Look at the big picture - Take perspective of the stressful situation. Ask yourself how important it will be in the long run. Will it matter in a month? A year? Is it really worth getting upset over? If the answer is no, focus your time and energy elsewhere.
This is a technique I find helpful when showing. We all go in the pen wanting to win. We want to do well. But putting this into perspective can help us enjoy the experience, be present and attuned to our horse, focus on what we have practiced, and enjoy the ride. It’s about the experience not the outcome.
Breathe
Take a breath, practice mindfulness, engage in diaphragmatic or deep breathing exercises to help with calm and relaxation.
Here are two great tutorials you can try on YouTube:
Breathing Technique to Relax: Belly Breathing Exercise with Dora Kamau
Belly Breathing Exercise: Calming the Body and Mind
Listen to Music
Music can be used in many situations to help reduce stress and create a calming atmosphere.
Resist the urge to turn to alcohol, nicotine, or drugs. These can be the easiest and most automatic responses to stress. If you find yourself wanting to engage in these behaviors, take a moment to reflect as to why. Set a timer for 15 minutes. After time has passed check in to see if the urge feels the same. Remember, feelings are temporary and urges will pass with time.
Practice Gratitude
When stress is getting you down, take a moment to reflect on all the things you appreciate in your life, including your own positive qualities and gifts. This simple strategy can help you keep things in perspective.
Reach out to social supports or talk to a professional. There is nothing more calming than spending quality time with another human being who makes you feel safe and understood. In fact, face-to-face interaction triggers a cascade of hormones that counteracts the body’s defensive “fight-or-flight” response. It’s nature’s natural stress relieve.
Establish Boundaries Between Work and Personal Time
Learn to Say No
Simple, but effective. Where a ‘no’ is the appropriate response, say it without guilt. ‘No’ also doesn’t have to be a decline, it can also be a ‘negotiation opportunity’, e.g. “I can’t do that now, but I can fit it in next week”.
Set an End Time
Decide a time that you will be done with work for the day and do your best to commit to holding your boundary. Remember, some things can wait until morning. It’s okay to prioritize your time at home or with your family.

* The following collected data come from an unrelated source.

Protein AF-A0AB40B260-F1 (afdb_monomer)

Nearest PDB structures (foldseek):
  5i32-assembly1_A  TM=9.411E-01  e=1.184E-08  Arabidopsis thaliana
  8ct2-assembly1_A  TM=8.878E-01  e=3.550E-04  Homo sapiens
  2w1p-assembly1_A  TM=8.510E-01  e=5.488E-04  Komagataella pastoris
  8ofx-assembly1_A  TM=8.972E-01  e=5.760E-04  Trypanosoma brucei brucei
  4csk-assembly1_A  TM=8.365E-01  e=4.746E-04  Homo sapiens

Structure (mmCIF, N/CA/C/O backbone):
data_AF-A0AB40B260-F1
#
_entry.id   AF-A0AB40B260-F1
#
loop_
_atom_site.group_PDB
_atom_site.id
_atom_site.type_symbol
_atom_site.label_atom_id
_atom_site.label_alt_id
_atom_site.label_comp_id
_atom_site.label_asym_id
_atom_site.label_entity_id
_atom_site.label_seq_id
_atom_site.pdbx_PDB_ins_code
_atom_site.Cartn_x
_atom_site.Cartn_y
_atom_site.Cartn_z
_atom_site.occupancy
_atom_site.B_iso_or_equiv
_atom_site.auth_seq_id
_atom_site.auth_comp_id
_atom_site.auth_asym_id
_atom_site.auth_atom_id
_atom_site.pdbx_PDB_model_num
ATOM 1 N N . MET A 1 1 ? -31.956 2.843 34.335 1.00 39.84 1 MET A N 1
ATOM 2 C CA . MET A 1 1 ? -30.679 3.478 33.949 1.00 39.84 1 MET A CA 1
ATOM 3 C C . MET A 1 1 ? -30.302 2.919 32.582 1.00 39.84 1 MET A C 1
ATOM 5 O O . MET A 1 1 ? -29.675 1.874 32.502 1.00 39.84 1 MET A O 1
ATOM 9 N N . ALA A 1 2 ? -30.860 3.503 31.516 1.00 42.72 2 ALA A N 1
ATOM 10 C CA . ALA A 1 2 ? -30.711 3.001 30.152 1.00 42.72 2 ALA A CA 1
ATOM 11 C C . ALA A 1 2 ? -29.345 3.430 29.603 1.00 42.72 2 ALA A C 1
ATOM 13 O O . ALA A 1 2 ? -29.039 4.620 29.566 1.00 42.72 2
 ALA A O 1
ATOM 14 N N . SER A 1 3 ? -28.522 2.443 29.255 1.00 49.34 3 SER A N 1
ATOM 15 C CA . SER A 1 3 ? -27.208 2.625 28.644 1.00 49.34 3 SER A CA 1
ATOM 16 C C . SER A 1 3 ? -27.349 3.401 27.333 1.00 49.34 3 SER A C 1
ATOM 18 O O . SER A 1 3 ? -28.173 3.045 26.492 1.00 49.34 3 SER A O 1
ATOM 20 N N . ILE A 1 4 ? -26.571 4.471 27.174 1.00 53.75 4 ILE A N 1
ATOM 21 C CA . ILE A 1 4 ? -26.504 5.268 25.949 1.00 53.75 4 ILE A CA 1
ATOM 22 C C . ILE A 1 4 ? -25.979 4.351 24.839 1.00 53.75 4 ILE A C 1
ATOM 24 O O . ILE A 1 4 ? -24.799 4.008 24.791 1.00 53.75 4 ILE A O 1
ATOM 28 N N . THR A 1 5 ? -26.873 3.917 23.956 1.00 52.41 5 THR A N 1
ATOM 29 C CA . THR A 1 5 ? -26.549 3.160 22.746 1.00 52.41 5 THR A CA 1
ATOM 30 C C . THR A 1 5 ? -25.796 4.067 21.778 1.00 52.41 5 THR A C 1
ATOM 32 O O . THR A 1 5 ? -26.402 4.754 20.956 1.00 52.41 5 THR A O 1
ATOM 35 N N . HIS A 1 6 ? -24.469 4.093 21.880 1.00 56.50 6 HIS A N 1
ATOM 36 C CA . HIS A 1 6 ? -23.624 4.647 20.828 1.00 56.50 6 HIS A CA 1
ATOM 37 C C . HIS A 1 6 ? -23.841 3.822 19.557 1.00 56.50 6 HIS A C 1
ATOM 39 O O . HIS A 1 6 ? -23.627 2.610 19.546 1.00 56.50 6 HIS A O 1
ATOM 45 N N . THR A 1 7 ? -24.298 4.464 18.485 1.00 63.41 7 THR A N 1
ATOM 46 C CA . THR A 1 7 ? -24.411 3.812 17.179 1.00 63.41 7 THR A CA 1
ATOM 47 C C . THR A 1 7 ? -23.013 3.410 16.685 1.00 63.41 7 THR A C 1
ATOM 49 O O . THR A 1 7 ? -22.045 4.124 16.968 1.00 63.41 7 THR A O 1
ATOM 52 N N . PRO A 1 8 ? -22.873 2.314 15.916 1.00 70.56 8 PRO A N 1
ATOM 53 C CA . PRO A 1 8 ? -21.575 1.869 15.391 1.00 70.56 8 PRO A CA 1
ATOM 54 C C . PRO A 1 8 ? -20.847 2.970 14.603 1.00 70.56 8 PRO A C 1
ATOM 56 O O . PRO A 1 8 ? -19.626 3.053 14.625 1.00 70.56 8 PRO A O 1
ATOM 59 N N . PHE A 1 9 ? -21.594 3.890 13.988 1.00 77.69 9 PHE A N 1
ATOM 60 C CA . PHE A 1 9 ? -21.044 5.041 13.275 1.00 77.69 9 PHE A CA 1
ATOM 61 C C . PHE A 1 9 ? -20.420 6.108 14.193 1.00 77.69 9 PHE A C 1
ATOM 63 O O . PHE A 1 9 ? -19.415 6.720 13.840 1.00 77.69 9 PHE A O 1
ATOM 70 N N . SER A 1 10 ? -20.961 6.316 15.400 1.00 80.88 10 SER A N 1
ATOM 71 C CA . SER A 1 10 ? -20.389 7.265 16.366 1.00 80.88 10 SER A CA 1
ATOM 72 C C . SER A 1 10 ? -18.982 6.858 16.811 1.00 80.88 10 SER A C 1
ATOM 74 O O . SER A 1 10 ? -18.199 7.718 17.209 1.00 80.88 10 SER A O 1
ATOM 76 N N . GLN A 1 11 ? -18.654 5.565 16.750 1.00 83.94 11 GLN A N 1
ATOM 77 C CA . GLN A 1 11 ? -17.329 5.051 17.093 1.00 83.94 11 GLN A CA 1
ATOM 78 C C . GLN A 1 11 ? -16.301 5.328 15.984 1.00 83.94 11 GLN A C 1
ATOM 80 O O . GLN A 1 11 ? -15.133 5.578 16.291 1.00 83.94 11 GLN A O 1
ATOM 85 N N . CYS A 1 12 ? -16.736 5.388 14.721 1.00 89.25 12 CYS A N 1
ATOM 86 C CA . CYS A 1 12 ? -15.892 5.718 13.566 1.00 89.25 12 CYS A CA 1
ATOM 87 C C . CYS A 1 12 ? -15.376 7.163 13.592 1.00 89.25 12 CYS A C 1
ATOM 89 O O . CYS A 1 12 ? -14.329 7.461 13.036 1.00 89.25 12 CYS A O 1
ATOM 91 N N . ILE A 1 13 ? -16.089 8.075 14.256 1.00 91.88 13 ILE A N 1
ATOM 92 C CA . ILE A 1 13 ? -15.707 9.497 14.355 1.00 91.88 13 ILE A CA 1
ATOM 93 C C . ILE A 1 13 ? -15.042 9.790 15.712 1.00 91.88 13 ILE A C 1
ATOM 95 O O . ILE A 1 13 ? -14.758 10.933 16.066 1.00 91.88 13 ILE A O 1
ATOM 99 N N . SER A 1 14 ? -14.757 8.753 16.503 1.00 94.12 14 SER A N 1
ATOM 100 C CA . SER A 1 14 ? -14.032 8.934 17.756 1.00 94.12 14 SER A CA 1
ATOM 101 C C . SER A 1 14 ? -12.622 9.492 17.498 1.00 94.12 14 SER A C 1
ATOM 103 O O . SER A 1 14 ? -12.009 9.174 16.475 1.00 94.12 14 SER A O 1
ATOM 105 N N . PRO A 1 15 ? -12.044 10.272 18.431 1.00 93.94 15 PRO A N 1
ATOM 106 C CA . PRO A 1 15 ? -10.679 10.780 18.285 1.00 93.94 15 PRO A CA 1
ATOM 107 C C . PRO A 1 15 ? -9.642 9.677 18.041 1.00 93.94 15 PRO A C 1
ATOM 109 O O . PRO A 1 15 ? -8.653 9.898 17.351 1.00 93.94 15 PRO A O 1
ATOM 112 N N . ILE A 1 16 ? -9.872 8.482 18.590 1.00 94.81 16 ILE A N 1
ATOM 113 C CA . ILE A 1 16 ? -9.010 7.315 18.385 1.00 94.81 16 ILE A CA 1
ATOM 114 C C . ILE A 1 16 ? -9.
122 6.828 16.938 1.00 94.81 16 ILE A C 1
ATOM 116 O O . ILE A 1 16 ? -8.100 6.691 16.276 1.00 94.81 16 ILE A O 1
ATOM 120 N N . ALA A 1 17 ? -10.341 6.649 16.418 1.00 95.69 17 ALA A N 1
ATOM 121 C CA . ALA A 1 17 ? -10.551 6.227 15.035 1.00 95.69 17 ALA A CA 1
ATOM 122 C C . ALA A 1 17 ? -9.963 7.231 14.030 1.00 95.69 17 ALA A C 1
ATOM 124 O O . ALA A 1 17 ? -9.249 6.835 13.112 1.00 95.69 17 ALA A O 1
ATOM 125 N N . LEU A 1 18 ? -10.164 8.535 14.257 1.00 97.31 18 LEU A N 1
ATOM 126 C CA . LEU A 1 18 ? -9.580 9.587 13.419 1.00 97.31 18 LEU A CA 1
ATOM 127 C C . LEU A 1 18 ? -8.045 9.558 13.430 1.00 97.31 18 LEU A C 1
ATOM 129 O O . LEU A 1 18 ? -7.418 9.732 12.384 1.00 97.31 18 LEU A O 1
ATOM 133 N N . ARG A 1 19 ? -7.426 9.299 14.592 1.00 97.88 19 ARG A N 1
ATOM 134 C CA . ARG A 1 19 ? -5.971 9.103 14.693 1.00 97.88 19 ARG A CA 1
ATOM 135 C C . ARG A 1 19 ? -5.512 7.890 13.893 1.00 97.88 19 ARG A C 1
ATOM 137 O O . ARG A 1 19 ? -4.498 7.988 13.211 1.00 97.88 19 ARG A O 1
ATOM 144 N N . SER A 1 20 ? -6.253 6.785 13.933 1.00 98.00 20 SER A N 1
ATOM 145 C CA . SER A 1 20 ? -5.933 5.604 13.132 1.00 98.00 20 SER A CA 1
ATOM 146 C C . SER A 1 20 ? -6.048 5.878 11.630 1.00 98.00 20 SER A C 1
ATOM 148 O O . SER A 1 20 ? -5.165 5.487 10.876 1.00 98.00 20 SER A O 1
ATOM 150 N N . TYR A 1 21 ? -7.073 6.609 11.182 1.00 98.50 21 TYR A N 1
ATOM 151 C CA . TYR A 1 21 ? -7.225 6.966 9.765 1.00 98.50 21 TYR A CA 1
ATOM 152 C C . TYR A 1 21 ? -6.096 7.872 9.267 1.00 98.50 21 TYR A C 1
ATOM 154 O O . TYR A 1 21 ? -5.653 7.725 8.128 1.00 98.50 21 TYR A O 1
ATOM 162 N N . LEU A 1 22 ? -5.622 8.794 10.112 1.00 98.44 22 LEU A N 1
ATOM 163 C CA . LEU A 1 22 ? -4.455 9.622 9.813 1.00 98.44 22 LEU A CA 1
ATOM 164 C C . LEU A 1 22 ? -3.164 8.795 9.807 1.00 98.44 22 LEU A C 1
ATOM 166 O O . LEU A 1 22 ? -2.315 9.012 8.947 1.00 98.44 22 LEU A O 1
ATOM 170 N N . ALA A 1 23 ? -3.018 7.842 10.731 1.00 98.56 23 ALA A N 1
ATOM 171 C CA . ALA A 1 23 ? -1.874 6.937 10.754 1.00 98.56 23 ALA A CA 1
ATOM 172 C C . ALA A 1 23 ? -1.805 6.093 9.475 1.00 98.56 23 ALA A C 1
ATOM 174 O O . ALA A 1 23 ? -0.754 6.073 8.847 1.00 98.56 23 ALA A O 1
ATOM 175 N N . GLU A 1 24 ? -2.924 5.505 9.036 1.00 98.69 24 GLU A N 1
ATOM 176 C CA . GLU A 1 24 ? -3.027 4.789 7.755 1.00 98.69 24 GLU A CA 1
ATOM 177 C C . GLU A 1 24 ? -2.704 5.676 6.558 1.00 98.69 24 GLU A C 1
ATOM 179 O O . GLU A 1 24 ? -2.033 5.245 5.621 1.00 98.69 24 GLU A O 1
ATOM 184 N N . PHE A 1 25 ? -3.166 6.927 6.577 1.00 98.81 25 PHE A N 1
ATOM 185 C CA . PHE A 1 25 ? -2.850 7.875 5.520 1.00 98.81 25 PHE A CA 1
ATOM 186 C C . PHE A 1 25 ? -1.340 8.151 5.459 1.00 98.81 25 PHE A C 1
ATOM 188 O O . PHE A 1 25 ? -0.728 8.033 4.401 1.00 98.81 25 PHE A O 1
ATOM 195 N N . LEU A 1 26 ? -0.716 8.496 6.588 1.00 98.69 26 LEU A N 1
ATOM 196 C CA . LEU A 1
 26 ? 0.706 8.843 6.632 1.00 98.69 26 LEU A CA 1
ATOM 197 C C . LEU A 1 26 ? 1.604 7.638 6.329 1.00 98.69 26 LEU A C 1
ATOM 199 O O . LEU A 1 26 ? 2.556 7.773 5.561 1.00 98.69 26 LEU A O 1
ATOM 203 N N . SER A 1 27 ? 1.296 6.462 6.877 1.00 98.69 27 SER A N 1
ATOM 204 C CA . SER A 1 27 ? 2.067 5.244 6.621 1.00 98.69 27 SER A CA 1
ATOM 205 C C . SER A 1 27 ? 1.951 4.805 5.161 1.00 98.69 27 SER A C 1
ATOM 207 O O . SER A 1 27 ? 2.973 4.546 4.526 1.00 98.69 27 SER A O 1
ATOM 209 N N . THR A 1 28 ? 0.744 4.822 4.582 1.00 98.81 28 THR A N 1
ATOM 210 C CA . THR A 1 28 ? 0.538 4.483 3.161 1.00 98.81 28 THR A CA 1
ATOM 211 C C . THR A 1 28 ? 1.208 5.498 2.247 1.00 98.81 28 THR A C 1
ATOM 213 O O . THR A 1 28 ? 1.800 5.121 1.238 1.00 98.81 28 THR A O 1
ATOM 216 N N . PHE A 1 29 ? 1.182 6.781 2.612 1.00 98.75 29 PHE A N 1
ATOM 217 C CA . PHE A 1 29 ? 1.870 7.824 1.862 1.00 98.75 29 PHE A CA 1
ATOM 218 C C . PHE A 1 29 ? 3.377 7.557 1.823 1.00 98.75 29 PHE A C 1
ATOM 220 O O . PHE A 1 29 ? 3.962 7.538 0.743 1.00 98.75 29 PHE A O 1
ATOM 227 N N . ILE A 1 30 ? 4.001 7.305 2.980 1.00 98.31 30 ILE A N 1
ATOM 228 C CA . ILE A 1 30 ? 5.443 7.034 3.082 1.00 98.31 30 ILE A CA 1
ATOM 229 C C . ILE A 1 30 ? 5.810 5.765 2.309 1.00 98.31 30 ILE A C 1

Disconnect from Technology
Decide a time that works for you to not answer unnecessary phone calls, texts, or emails. Disengage from social media.
Take Time to Recharge
Take Breaks
Taking breaks away from a stressful task can help you stay calm. Working in 90-minute cycles with breaks in-between can help optimize productivity and can help you shorten the time it takes to complete a task.

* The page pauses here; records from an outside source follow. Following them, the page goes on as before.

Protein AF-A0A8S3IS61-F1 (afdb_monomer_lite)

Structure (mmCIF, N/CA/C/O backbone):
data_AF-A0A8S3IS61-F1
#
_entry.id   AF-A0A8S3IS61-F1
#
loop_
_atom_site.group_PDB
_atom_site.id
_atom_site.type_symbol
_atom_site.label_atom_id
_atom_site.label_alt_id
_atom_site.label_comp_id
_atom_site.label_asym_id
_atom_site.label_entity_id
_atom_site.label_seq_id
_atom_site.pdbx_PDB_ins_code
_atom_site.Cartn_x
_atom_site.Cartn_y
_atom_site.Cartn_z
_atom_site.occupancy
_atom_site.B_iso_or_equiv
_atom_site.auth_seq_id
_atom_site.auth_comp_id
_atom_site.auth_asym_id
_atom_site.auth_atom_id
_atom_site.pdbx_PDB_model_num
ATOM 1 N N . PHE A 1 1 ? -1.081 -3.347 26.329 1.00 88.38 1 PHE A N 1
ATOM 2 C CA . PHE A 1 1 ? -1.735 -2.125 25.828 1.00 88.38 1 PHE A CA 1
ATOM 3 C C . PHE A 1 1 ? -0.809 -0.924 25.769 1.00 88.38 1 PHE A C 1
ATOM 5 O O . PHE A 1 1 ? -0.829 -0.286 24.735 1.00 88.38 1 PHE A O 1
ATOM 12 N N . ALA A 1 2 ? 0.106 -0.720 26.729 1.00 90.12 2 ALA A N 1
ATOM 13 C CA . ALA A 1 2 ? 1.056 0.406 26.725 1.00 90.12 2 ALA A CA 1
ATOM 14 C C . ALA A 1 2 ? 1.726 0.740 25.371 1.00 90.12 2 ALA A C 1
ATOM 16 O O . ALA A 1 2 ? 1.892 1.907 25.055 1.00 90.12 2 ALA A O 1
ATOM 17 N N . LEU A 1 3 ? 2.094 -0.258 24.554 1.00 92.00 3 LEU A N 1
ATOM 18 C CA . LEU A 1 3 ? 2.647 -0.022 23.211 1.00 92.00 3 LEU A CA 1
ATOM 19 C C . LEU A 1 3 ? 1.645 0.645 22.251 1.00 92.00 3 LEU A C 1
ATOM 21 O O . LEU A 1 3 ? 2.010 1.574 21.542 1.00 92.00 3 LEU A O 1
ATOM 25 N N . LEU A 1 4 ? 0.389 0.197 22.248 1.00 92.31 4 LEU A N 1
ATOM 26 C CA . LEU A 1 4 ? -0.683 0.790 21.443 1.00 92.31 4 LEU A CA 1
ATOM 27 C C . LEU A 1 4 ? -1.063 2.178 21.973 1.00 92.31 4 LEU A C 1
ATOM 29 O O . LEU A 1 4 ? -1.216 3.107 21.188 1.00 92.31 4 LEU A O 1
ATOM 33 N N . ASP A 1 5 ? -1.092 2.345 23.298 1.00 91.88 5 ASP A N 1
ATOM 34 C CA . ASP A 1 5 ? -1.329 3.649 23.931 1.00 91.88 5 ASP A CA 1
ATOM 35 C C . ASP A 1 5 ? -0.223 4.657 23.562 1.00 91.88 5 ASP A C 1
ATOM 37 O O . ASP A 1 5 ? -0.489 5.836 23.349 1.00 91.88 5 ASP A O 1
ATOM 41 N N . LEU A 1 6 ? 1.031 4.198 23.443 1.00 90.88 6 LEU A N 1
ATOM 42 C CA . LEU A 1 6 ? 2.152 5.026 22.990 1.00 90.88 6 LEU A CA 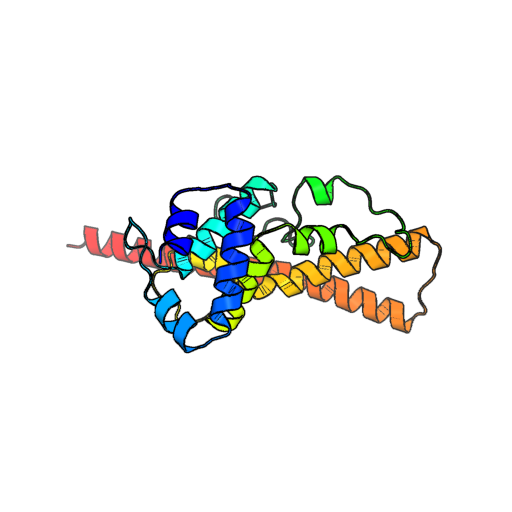1
ATOM 43 C C . LEU A 1 6 ? 2.034 5.425 21.517 1.00 90.88 6 LEU A C 1
ATOM 45 O O . LEU A 1 6 ? 2.417 6.550 21.187 1.00 90.88 6 LEU A O 1
ATOM 49 N N . ILE A 1 7 ? 1.525 4.532 20.658 1.00 91.50 7 ILE A N 1
ATOM 50 C CA . ILE A 1 7 ? 1.237 4.850 19.255 1.00 91.50 7 ILE A CA 1
ATOM 51 C C . ILE A 1 7 ? 0.156 5.933 19.188 1.00 91.50 7 ILE A C 1
ATOM 53 O O . ILE A 1 7 ? 0.372 6.935 18.513 1.00 91.50 7 ILE A O 1
ATOM 57 N N . GLU A 1 8 ? -0.951 5.777 19.921 1.00 89.88 8 GLU A N 1
ATOM 58 C CA . GLU A 1 8 ? -2.044 6.762 19.970 1.00 89.88 8 GLU A CA 1
ATOM 59 C C . GLU A 1 8 ? -1.574 8.120 20.528 1.00 89.88 8 GLU A C 1
ATOM 61 O O . GLU A 1 8 ? -1.945 9.173 20.015 1.00 89.88 8 GLU A O 1
ATOM 66 N N . ALA A 1 9 ? -0.729 8.117 21.564 1.00 86.69 9 ALA A N 1
ATOM 67 C CA . ALA A 1 9 ? -0.295 9.337 22.245 1.00 86.69 9 ALA A CA 1
ATOM 68 C C . ALA A 1 9 ? 0.777 10.148 21.494 1.00 86.69 9 ALA A C 1
ATOM 70 O O . ALA A 1 9 ? 0.934 11.337 21.772 1.00 86.69 9 ALA A O 1
ATOM 71 N N . ASN A 1 10 ? 1.537 9.531 20.582 1.00 81.25 10 ASN A N 1
ATOM 72 C CA . ASN A 1 10 ? 2.670 10.172 19.904 1.00 81.25 10 ASN A CA 1
ATOM 73 C C . ASN A 1 10 ? 2.528 10.111 18.376 1.00 81.25 10 ASN A C 1
ATOM 75 O O . ASN A 1 10 ? 3.324 9.422 17.726 1.00 81.25 10 ASN A O 1
ATOM 79 N N . PRO A 1 11 ? 1.552 10.832 17.792 1.00 73.38 11 PRO A N 1
ATOM 80 C CA . PRO A 1 11 ? 1.387 10.887 16.346 1.00 73.38 11 PRO A CA 1
ATOM 81 C C . PRO A 1 11 ? 2.666 11.404 15.674 1.00 73.38 11 PRO A C 1
ATOM 83 O O . PRO A 1 11 ? 3.251 12.391 16.125 1.00 73.38 11 PRO A O 1
ATOM 86 N N . LYS A 1 12 ? 3.078 10.749 14.581 1.00 72.69 12 LYS A N 1
ATOM 87 C CA . LYS A 1 12 ? 4.209 11.127 13.709 1.00 72.69 12 LYS A CA 1
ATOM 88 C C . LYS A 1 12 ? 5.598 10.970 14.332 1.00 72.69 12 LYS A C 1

If you notice you are getting frustrated, irritable, or upset that something is not working out how you would like, take a break. Step away. For your horse’s sake and your own, sometimes you just need a few minutes to regroup, take a breath, and then come back centered, focus, and calm.
Use Music
Music can also be a reminder to take breaks. Make a playlist that lasts for approximately 1 hour, once the music stops, take a moment away from what you're doing.
Engage in interests and hobbies that align with your values - Take a break for self-care, spend time doing other activities that you enjoy or that are calming that will help to refuel your mental well-being "bucket". When the tank runs low, it's important to refuel so you have more capacity to face other challenges without getting burnt out.